Citigroup’s figures on trading activity defied weak October seasonality, with volume rising to the highest since the bank started tracking the data in 2018.
Data from other banks shows a big jump in volume as well. From Oct. 2 through the close of trading on Oct. 8, retail investors accelerated their weekly purchases of stocks to $7 billion, an increase from the of $5.3 billion per week over the past two months, JPMorgan equity and quant strategist Arun Jain wrote in a note to clients on Wednesday.
The buying spree coincided with renewed optimism around artificial intelligence stocks, fueled by a series of corporate deals, bets on interest-rate cuts and expectations for resilient earnings. Indeed, AI-linked names remain the epicenter of retail enthusiasm. Dell Technologies Inc. drew its largest inflow in nearly five months, while members of the Magnificent Seven such as Tesla Inc., Nvidia Corp. and Meta Platforms Inc., but excluding Apple Inc., saw sizable buying, Jain wrote.

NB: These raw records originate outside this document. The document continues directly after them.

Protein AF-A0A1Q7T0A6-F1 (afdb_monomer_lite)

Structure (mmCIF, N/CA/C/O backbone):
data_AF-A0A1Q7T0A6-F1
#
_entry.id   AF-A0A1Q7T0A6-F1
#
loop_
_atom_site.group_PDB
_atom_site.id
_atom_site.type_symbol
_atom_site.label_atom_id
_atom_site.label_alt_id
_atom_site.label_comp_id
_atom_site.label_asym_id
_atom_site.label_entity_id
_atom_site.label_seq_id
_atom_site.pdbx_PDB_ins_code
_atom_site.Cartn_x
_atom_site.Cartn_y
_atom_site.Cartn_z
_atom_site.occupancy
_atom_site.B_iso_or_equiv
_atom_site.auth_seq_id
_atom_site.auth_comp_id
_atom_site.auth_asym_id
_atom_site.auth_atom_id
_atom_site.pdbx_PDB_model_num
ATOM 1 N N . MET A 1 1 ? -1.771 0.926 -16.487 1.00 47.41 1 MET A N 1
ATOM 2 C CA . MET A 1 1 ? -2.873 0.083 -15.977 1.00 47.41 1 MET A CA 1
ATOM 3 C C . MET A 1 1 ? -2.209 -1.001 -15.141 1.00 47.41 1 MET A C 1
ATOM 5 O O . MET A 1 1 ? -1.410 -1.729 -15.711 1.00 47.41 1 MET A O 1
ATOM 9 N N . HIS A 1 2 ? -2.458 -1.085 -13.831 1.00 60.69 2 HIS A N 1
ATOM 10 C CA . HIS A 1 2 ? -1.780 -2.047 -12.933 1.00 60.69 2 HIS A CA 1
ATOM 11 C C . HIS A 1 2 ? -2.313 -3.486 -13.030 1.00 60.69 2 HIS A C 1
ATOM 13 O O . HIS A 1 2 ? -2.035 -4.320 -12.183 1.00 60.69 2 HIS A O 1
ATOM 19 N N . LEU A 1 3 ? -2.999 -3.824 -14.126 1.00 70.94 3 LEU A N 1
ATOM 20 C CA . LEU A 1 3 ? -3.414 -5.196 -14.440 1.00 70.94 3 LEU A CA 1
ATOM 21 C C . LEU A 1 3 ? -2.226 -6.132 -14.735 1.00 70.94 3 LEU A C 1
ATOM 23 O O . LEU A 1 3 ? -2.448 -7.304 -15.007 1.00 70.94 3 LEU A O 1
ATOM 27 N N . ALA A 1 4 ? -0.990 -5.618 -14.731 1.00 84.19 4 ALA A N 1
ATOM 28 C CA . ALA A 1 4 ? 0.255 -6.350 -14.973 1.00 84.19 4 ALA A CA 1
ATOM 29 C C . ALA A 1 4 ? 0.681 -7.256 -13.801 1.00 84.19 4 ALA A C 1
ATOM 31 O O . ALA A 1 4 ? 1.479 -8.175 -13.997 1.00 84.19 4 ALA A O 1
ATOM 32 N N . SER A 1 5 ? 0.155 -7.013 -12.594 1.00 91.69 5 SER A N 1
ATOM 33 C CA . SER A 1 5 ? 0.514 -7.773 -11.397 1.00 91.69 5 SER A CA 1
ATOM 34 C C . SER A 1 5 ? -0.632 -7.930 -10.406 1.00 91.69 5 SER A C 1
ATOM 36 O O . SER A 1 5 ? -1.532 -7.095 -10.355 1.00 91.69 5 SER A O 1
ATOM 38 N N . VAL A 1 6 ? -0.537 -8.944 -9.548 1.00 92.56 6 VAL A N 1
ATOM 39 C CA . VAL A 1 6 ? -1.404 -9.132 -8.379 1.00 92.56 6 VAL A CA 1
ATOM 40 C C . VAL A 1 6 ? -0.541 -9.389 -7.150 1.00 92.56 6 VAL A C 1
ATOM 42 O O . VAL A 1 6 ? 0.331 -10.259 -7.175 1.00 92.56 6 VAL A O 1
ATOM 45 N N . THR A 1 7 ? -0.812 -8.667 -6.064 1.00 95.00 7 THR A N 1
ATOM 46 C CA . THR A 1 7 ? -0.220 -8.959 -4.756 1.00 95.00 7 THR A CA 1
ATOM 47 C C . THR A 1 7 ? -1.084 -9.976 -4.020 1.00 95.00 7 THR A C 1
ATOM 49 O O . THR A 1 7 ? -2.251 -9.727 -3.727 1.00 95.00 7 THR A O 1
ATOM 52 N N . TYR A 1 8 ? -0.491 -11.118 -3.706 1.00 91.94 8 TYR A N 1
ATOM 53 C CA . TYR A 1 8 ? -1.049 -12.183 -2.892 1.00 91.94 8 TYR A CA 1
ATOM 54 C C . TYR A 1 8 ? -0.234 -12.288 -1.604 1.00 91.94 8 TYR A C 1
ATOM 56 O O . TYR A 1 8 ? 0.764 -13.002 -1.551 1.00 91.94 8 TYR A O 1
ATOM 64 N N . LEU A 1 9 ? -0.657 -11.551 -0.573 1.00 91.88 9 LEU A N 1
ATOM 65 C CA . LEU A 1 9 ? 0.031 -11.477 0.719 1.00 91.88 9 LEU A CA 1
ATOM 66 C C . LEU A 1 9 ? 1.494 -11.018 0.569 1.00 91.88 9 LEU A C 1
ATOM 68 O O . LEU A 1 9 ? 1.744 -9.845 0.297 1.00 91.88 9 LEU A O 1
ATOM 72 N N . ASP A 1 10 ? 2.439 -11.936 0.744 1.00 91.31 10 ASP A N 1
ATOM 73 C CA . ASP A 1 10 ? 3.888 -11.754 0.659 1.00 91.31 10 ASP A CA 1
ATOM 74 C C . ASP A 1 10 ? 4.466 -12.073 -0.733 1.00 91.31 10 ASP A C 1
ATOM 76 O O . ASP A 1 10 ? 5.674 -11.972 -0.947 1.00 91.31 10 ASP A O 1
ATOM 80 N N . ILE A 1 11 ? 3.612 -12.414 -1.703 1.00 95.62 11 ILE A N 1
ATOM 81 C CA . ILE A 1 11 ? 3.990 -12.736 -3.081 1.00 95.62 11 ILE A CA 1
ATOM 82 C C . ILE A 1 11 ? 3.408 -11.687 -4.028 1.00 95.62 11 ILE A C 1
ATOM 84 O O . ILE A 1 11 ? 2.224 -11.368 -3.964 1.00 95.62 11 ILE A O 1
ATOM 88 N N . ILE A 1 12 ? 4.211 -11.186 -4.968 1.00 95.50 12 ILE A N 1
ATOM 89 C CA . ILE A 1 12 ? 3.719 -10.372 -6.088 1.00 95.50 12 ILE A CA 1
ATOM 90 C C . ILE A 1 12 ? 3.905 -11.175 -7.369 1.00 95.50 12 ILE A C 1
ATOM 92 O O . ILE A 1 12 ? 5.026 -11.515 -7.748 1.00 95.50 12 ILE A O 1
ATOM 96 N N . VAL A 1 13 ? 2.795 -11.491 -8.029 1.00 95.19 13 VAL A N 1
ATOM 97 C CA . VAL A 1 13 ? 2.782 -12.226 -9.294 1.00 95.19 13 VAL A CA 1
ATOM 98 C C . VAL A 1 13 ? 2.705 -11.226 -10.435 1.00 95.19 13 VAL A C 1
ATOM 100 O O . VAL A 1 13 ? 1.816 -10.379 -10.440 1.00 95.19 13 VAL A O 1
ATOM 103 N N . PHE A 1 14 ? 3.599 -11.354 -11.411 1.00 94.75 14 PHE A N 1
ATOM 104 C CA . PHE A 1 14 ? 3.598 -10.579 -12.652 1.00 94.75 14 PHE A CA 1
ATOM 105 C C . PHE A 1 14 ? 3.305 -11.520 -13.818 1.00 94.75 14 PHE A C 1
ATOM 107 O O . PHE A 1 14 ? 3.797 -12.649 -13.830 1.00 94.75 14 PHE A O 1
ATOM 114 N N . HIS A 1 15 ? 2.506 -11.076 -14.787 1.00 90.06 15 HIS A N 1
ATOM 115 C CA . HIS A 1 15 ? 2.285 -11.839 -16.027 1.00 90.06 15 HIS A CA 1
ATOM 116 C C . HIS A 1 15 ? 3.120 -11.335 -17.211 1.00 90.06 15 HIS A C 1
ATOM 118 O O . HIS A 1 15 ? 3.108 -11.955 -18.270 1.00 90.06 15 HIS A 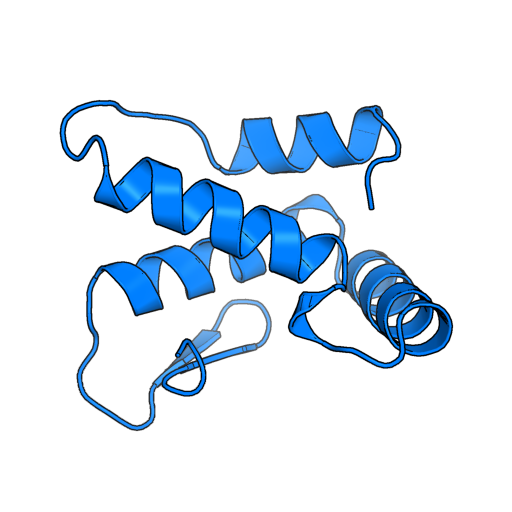O 1
ATOM 124 N N . ASP A 1 16 ? 3.874 -10.256 -17.003 1.00 87.81 16 ASP A N 1
ATOM 125 C CA . ASP A 1 16 ? 4.760 -9.618 -17.978 1.00 87.81 16 ASP A CA 1
ATOM 126 C C . ASP A 1 16 ? 6.044 -9.123 -17.274 1.00 87.81 16 ASP A C 1
ATOM 128 O O . ASP A 1 16 ? 6.267 -9.419 -16.094 1.00 87.81 16 ASP A O 1
ATOM 132 N N . GLU A 1 17 ? 6.893 -8.368 -17.973 1.00 92.38 17 GLU A N 1
ATOM 133 C CA . GLU A 1 17 ? 8.101 -7.752 -17.424 1.00 92.38 17 GLU A CA 1
ATOM 134 C C . GLU A 1 17 ? 7.842 -6.977 -16.119 1.00 92.38 17 GLU A C 1
ATOM 136 O O . GLU A 1 17 ? 6.869 -6.228 -15.957 1.00 92.38 17 GLU A O 1
ATOM 141 N N . ILE A 1 18 ? 8.775 -7.114 -15.173 1.00 94.69 18 ILE A N 1
ATOM 142 C CA . ILE A 1 18 ? 8.706 -6.432 -13.879 1.00 94.69 18 ILE A CA 1
ATOM 14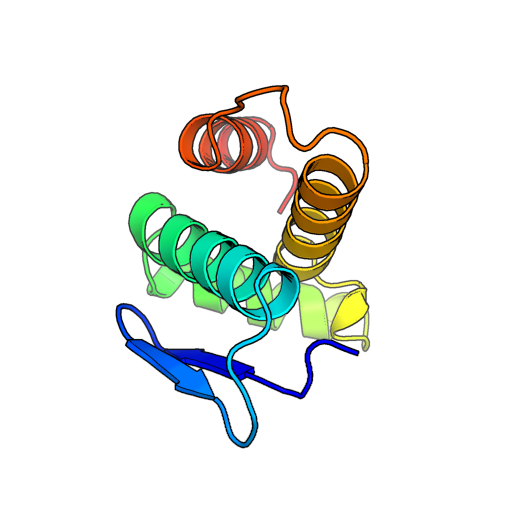3 C C . ILE A 1 18 ? 9.123 -4.969 -14.060 1.00 94.69 18 ILE A C 1
ATOM 145 O O . ILE A 1 18 ? 10.295 -4.606 -13.955 1.00 94.69 18 ILE A O 1
ATOM 149 N N . ALA A 1 19 ? 8.141 -4.107 -14.309 1.00 92.69 19 ALA A N 1
ATOM 150 C CA . ALA A 1 19 ? 8.338 -2.663 -14.328 1.00 92.69 19 ALA A CA 1
ATOM 151 C C . ALA A 1 19 ? 8.392 -2.085 -12.903 1.00 92.69 19 ALA A C 1
ATOM 153 O O . ALA A 1 19 ? 7.602 -2.458 -12.035 1.00 92.69 19 ALA A O 1
ATOM 154 N N . LEU A 1 20 ? 9.265 -1.096 -12.676 1.00 92.94 20 LEU A N 1
ATOM 155 C CA . LEU A 1 20 ? 9.503 -0.513 -11.348 1.00 92.94 20 LEU A CA 1
ATOM 156 C C . LEU A 1 20 ? 8.232 0.052 -10.688 1.00 92.94 20 LEU A C 1
ATOM 158 O O . LEU A 1 20 ? 8.028 -0.130 -9.492 1.00 92.94 20 LEU A O 1
ATOM 162 N N . ARG A 1 21 ? 7.358 0.707 -11.463 1.00 92.25 21 ARG A N 1
ATOM 163 C CA . ARG A 1 21 ? 6.089 1.256 -10.951 1.00 92.25 21 ARG A CA 1
ATOM 164 C C . ARG A 1 21 ? 5.098 0.171 -10.545 1.00 92.25 21 ARG A C 1
ATOM 166 O O . ARG A 1 21 ? 4.481 0.271 -9.492 1.00 92.25 21 ARG A O 1
ATOM 173 N N . THR A 1 22 ? 4.977 -0.875 -11.358 1.00 93.19 22 THR A N 1
ATOM 174 C CA . THR A 1 22 ? 4.121 -2.028 -11.060 1.00 93.19 22 THR A CA 1
ATOM 175 C C . THR A 1 22 ? 4.624 -2.759 -9.813 1.00 93.19 22 THR A C 1
ATOM 177 O O . THR A 1 22 ? 3.839 -3.077 -8.926 1.00 93.19 22 THR A O 1
ATOM 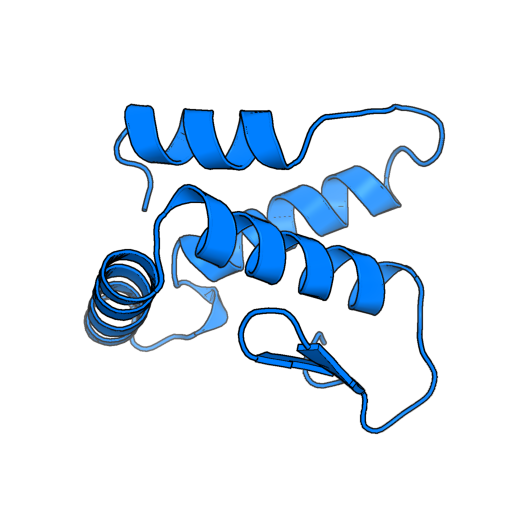180 N N . LEU A 1 23 ? 5.945 -2.945 -9.695 1.00 94.94 23 LEU A N 1
ATOM 181 C CA . LEU A 1 23 ? 6.570 -3.522 -8.505 1.00 94.94 23 LEU A CA 1
ATOM 182 C C . LEU A 1 23 ? 6.311 -2.677 -7.254 1.00 94.94 23 LEU A C 1
ATOM 184 O O . LEU A 1 23 ? 5.892 -3.210 -6.230 1.00 94.94 23 LEU A O 1
ATOM 188 N N . PHE A 1 24 ? 6.508 -1.361 -7.347 1.00 95.38 24 PHE A N 1
ATOM 189 C CA . PHE A 1 24 ? 6.234 -0.445 -6.244 1.00 95.38 24 PHE A CA 1
ATOM 190 C C . PHE A 1 24 ? 4.764 -0.501 -5.808 1.00 95.38 24 PHE A C 1
ATOM 192 O O . PHE A 1 24 ? 4.477 -0.621 -4.621 1.00 95.38 24 PHE A O 1
ATOM 199 N N . HIS A 1 25 ? 3.829 -0.467 -6.757 1.00 96.06 25 HIS A N 1
ATOM 200 C CA . HIS A 1 25 ? 2.400 -0.572 -6.471 1.00 96.06 25 HIS A CA 1
ATOM 201 C C . HIS A 1 25 ? 2.056 -1.894 -5.760 1.00 96.06 25 HIS A C 1
ATOM 203 O O . HIS A 1 25 ? 1.350 -1.892 -4.751 1.00 96.06 25 HIS A O 1
ATOM 209 N N . GLY A 1 26 ? 2.635 -3.010 -6.215 1.00 95.88 26 GLY A N 1
ATOM 210 C CA . GLY A 1 26 ? 2.489 -4.302 -5.551 1.00 95.88 26 GLY A CA 1
ATOM 211 C C . GLY A 1 26 ? 3.028 -4.308 -4.114 1.00 95.88 26 GLY A C 1
ATOM 212 O O . GLY A 1 26 ? 2.381 -4.869 -3.225 1.00 95.88 26 GLY A O 1
ATOM 213 N N . PHE A 1 27 ? 4.156 -3.631 -3.860 1.00 96.81 27 PHE A N 1
ATOM 214 C CA . PHE A 1 27 ? 4.689 -3.453 -2.507 1.00 96.81 27 PHE A CA 1
ATOM 215 C C . PHE A 1 27 ? 3.771 -2.626 -1.612 1.00 96.81 27 PHE A C 1
ATOM 217 O O . PHE A 1 27 ? 3.633 -2.967 -0.443 1.00 96.81 27 PHE A O 1
ATOM 224 N N . VAL A 1 28 ? 3.086 -1.603 -2.135 1.00 97.69 28 VAL A N 1
ATOM 225 C CA . VAL A 1 28 ? 2.101 -0.861 -1.333 1.00 97.69 28 VAL A CA 1
ATOM 226 C C . VAL A 1 28 ? 1.010 -1.796 -0.815 1.00 97.69 28 VAL A C 1
ATOM 228 O O . VAL A 1 28 ? 0.694 -1.761 0.372 1.00 97.69 28 VAL A O 1
ATOM 231 N N . HIS A 1 29 ? 0.475 -2.678 -1.660 1.00 97.81 29 HIS A N 1
ATOM 232 C CA . HIS A 1 29 ? -0.517 -3.658 -1.215 1.00 97.81 29 HIS A CA 1
ATOM 233 C C . HIS A 1 29 ? 0.049 -4.672 -0.219 1.00 97.81 29 HIS A C 1
ATOM 235 O O . HIS A 1 29 ? -0.635 -5.014 0.745 1.00 97.81 29 HIS A O 1
ATOM 241 N N . ALA A 1 30 ? 1.295 -5.117 -0.404 1.00 97.81 30 ALA A N 1
ATOM 242 C CA . ALA A 1 30 ? 1.957 -6.004 0.552 1.00 97.81 30 ALA A CA 1
ATOM 243 C C . ALA A 1 30 ? 2.089 -5.322 1.925 1.00 97.81 30 ALA A C 1
ATOM 245 O O . ALA A 1 30 ? 1.706 -5.898 2.943 1.00 97.81 30 ALA A O 1
ATOM 246 N N . THR A 1 31 ? 2.521 -4.057 1.957 1.00 97.88 31 THR A N 1
ATOM 247 C CA . THR A 1 31 ? 2.598 -3.249 3.181 1.00 97.88 31 THR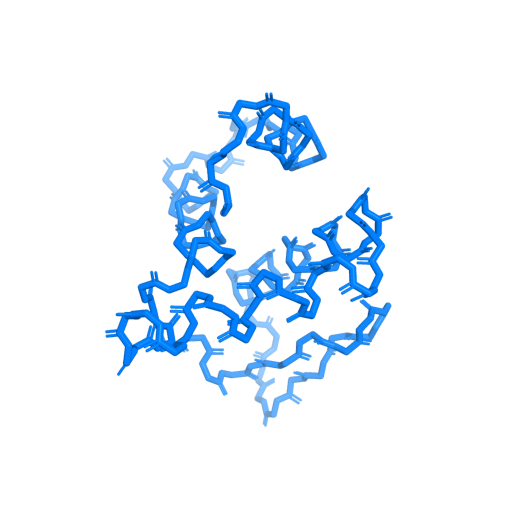 A CA 1
ATOM 248 C C . THR A 1 31 ? 1.221 -3.021 3.809 1.00 97.88 31 THR A C 1
ATOM 250 O O . THR A 1 31 ? 1.077 -3.136 5.024 1.00 97.88 31 THR A O 1
ATOM 253 N N . GLN A 1 32 ? 0.187 -2.743 3.008 1.00 98.19 32 GLN A N 1
ATOM 254 C CA . GLN A 1 32 ? -1.191 -2.626 3.498 1.00 98.19 32 GLN A CA 1
ATOM 255 C C . GLN A 1 32 ? -1.648 -3.916 4.187 1.00 98.19 32 GLN A C 1
ATOM 257 O O . GLN A 1 32 ? -2.168 -3.856 5.298 1.00 98.19 32 GLN A O 1
ATOM 262 N N . MET A 1 33 ? -1.435 -5.079 3.565 1.00 97.94 33 MET A N 1
ATOM 263 C CA . MET A 1 33 ? -1.794 -6.372 4.157 1.00 97.94 33 MET A CA 1
ATOM 264 C C . MET A 1 33 ? -0.986 -6.669 5.424 1.00 97.94 33 MET A C 1
ATOM 266 O O . MET A 1 33 ? -1.560 -7.140 6.406 1.00 97.94 33 MET A O 1
ATOM 270 N N . ALA A 1 34 ? 0.309 -6.345 5.435 1.00 97.44 34 ALA A N 1
ATOM 271 C CA . ALA A 1 34 ? 1.178 -6.546 6.591 1.00 97.44 34 ALA A CA 1
ATOM 272 C C . ALA A 1 34 ? 0.760 -5.694 7.803 1.00 97.44 34 ALA A C 1
ATOM 274 O O . ALA A 1 34 ? 0.722 -6.201 8.921 1.00 97.44 34 ALA A O 1
ATOM 275 N N . LEU A 1 35 ? 0.418 -4.417 7.594 1.00 98.00 35 LEU A N 1
ATOM 276 C CA . LEU A 1 35 ? 0.090 -3.488 8.684 1.00 98.00 35 LEU A CA 1
ATOM 277 C C . LEU A 1 35 ? -1.371 -3.551 9.134 1.00 98.00 35 LEU A C 1
ATOM 279 O O . LEU A 1 35 ? -1.656 -3.380 10.317 1.00 98.00 35 LEU A O 1
ATOM 283 N N . LEU A 1 36 ? -2.309 -3.773 8.209 1.00 97.88 36 LEU A N 1
ATOM 284 C CA . LEU A 1 36 ? -3.734 -3.862 8.543 1.00 97.88 36 LEU A CA 1
ATOM 285 C C . LEU A 1 36 ? -4.124 -5.263 9.025 1.00 97.88 36 LEU A C 1
ATOM 287 O O . LEU A 1 36 ? -5.105 -5.408 9.754 1.00 97.88 36 LEU A O 1
ATOM 291 N N . GLY A 1 37 ? -3.380 -6.287 8.606 1.00 97.88 37 GLY A N 1
ATOM 292 C CA . GLY A 1 37 ? -3.794 -7.679 8.697 1.00 97.88 37 GLY A CA 1
ATOM 293 C C . GLY A 1 37 ? -4.768 -8.060 7.577 1.00 97.88 37 GLY A C 1
ATOM 294 O O . GLY A 1 37 ? -5.559 -7.247 7.088 1.00 97.88 37 GLY A O 1
ATOM 295 N N . VAL A 1 38 ? -4.724 -9.332 7.178 1.00 96.75 38 VAL A N 1
ATOM 296 C CA . VAL A 1 38 ? -5.472 -9.865 6.024 1.00 96.75 38 VAL A CA 1
ATOM 297 C C . VAL A 1 38 ? -6.983 -9.718 6.195 1.00 96.75 38 VAL A C 1
ATOM 299 O O . VAL A 1 38 ? -7.670 -9.309 5.257 1.00 96.75 38 VAL A O 1
ATOM 302 N N . ASP A 1 39 ? -7.504 -9.980 7.394 1.00 97.88 39 ASP A N 1
ATOM 303 C CA . ASP A 1 39 ? -8.941 -9.897 7.671 1.00 97.88 39 ASP A CA 1
ATOM 304 C C . ASP A 1 39 ? -9.463 -8.469 7.491 1.00 97.88 39 ASP A C 1
ATOM 306 O O . ASP A 1 39 ? -10.467 -8.232 6.815 1.00 97.88 39 ASP A O 1
ATOM 310 N N . ARG A 1 40 ? -8.744 -7.488 8.050 1.00 97.81 40 ARG A N 1
ATOM 311 C CA . ARG A 1 40 ? -9.126 -6.078 7.955 1.00 97.81 40 ARG A CA 1
ATOM 312 C C . ARG A 1 40 ? -8.957 -5.547 6.539 1.00 97.81 40 ARG A C 1
ATOM 314 O O . ARG A 1 40 ? -9.835 -4.831 6.064 1.00 97.81 40 ARG A O 1
ATOM 321 N N . TYR A 1 41 ? -7.864 -5.902 5.866 1.00 97.94 41 TYR A N 1
ATOM 322 C CA . TYR A 1 41 ? -7.651 -5.562 4.462 1.00 97.94 41 TYR A CA 1
ATOM 323 C C . TYR A 1 41 ? -8.812 -6.069 3.594 1.00 97.94 41 TYR A C 1
ATOM 325 O O . TYR A 1 41 ? -9.380 -5.312 2.808 1.00 97.94 41 TYR A O 1
ATOM 333 N N . THR A 1 42 ? -9.221 -7.324 3.794 1.00 97.19 42 THR A N 1
ATOM 334 C CA . THR A 1 42 ? -10.319 -7.952 3.046 1.00 97.19 42 THR A CA 1
ATOM 335 C C . THR A 1 42 ? -11.659 -7.263 3.316 1.00 97.19 42 THR A C 1
ATOM 337 O O . THR A 1 42 ? -12.389 -6.956 2.373 1.00 97.19 42 THR A O 1
ATOM 340 N N . ASP A 1 43 ? -11.977 -6.959 4.580 1.00 98.19 43 ASP A N 1
ATOM 341 C CA . ASP A 1 43 ? -13.187 -6.211 4.956 1.00 98.19 43 ASP A CA 1
ATOM 342 C C . ASP A 1 43 ? -13.244 -4.839 4.262 1.00 98.19 43 ASP A C 1
ATOM 344 O O . ASP A 1 43 ? -14.260 -4.489 3.654 1.00 98.19 43 ASP A O 1
ATOM 348 N N . LEU A 1 44 ? -12.137 -4.089 4.284 1.00 97.88 44 LEU A N 1
ATOM 349 C CA . LEU A 1 44 ? -12.021 -2.782 3.631 1.00 97.88 44 LEU A CA 1
ATOM 350 C C . LEU A 1 44 ? -12.162 -2.886 2.109 1.00 97.88 44 LEU A C 1
ATOM 352 O O . LEU A 1 44 ? -12.884 -2.091 1.502 1.00 97.88 44 LEU A O 1
ATOM 356 N N . TYR A 1 45 ? -11.532 -3.889 1.493 1.00 96.88 45 TYR A N 1
ATOM 357 C CA . TYR A 1 45 ? -11.632 -4.130 0.057 1.00 96.88 45 TYR A CA 1
ATOM 358 C C . TYR A 1 45 ? -13.081 -4.400 -0.361 1.00 96.88 45 TYR A C 1
ATOM 360 O O . TYR A 1 45 ? -13.625 -3.713 -1.230 1.00 96.88 45 TYR A O 1
ATOM 368 N N . VAL A 1 46 ? -13.738 -5.366 0.288 1.00 97.25 46 VAL A N 1
ATOM 369 C CA . VAL A 1 46 ? -15.104 -5.782 -0.054 1.00 97.25 46 VAL A CA 1
ATOM 370 C C . VAL A 1 46 ? -16.094 -4.645 0.187 1.00 97.25 46 VAL A C 1
ATOM 372 O O . VAL A 1 46 ? -16.902 -4.340 -0.692 1.00 97.25 46 VAL A O 1
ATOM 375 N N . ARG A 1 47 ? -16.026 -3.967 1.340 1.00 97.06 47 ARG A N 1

Risk-on sentiment is present in the options market as well. Over the last seven trading sessions, retail gamma supply — a gauge of how much investors are selling options and collecting premiums on short-dated calls and puts — jumped to an all-time high of $93 billion, according to JPMorgan Chase & Co. The surge was led by growth-oriented names, with technology and communications stocks seeing the steepest pickup.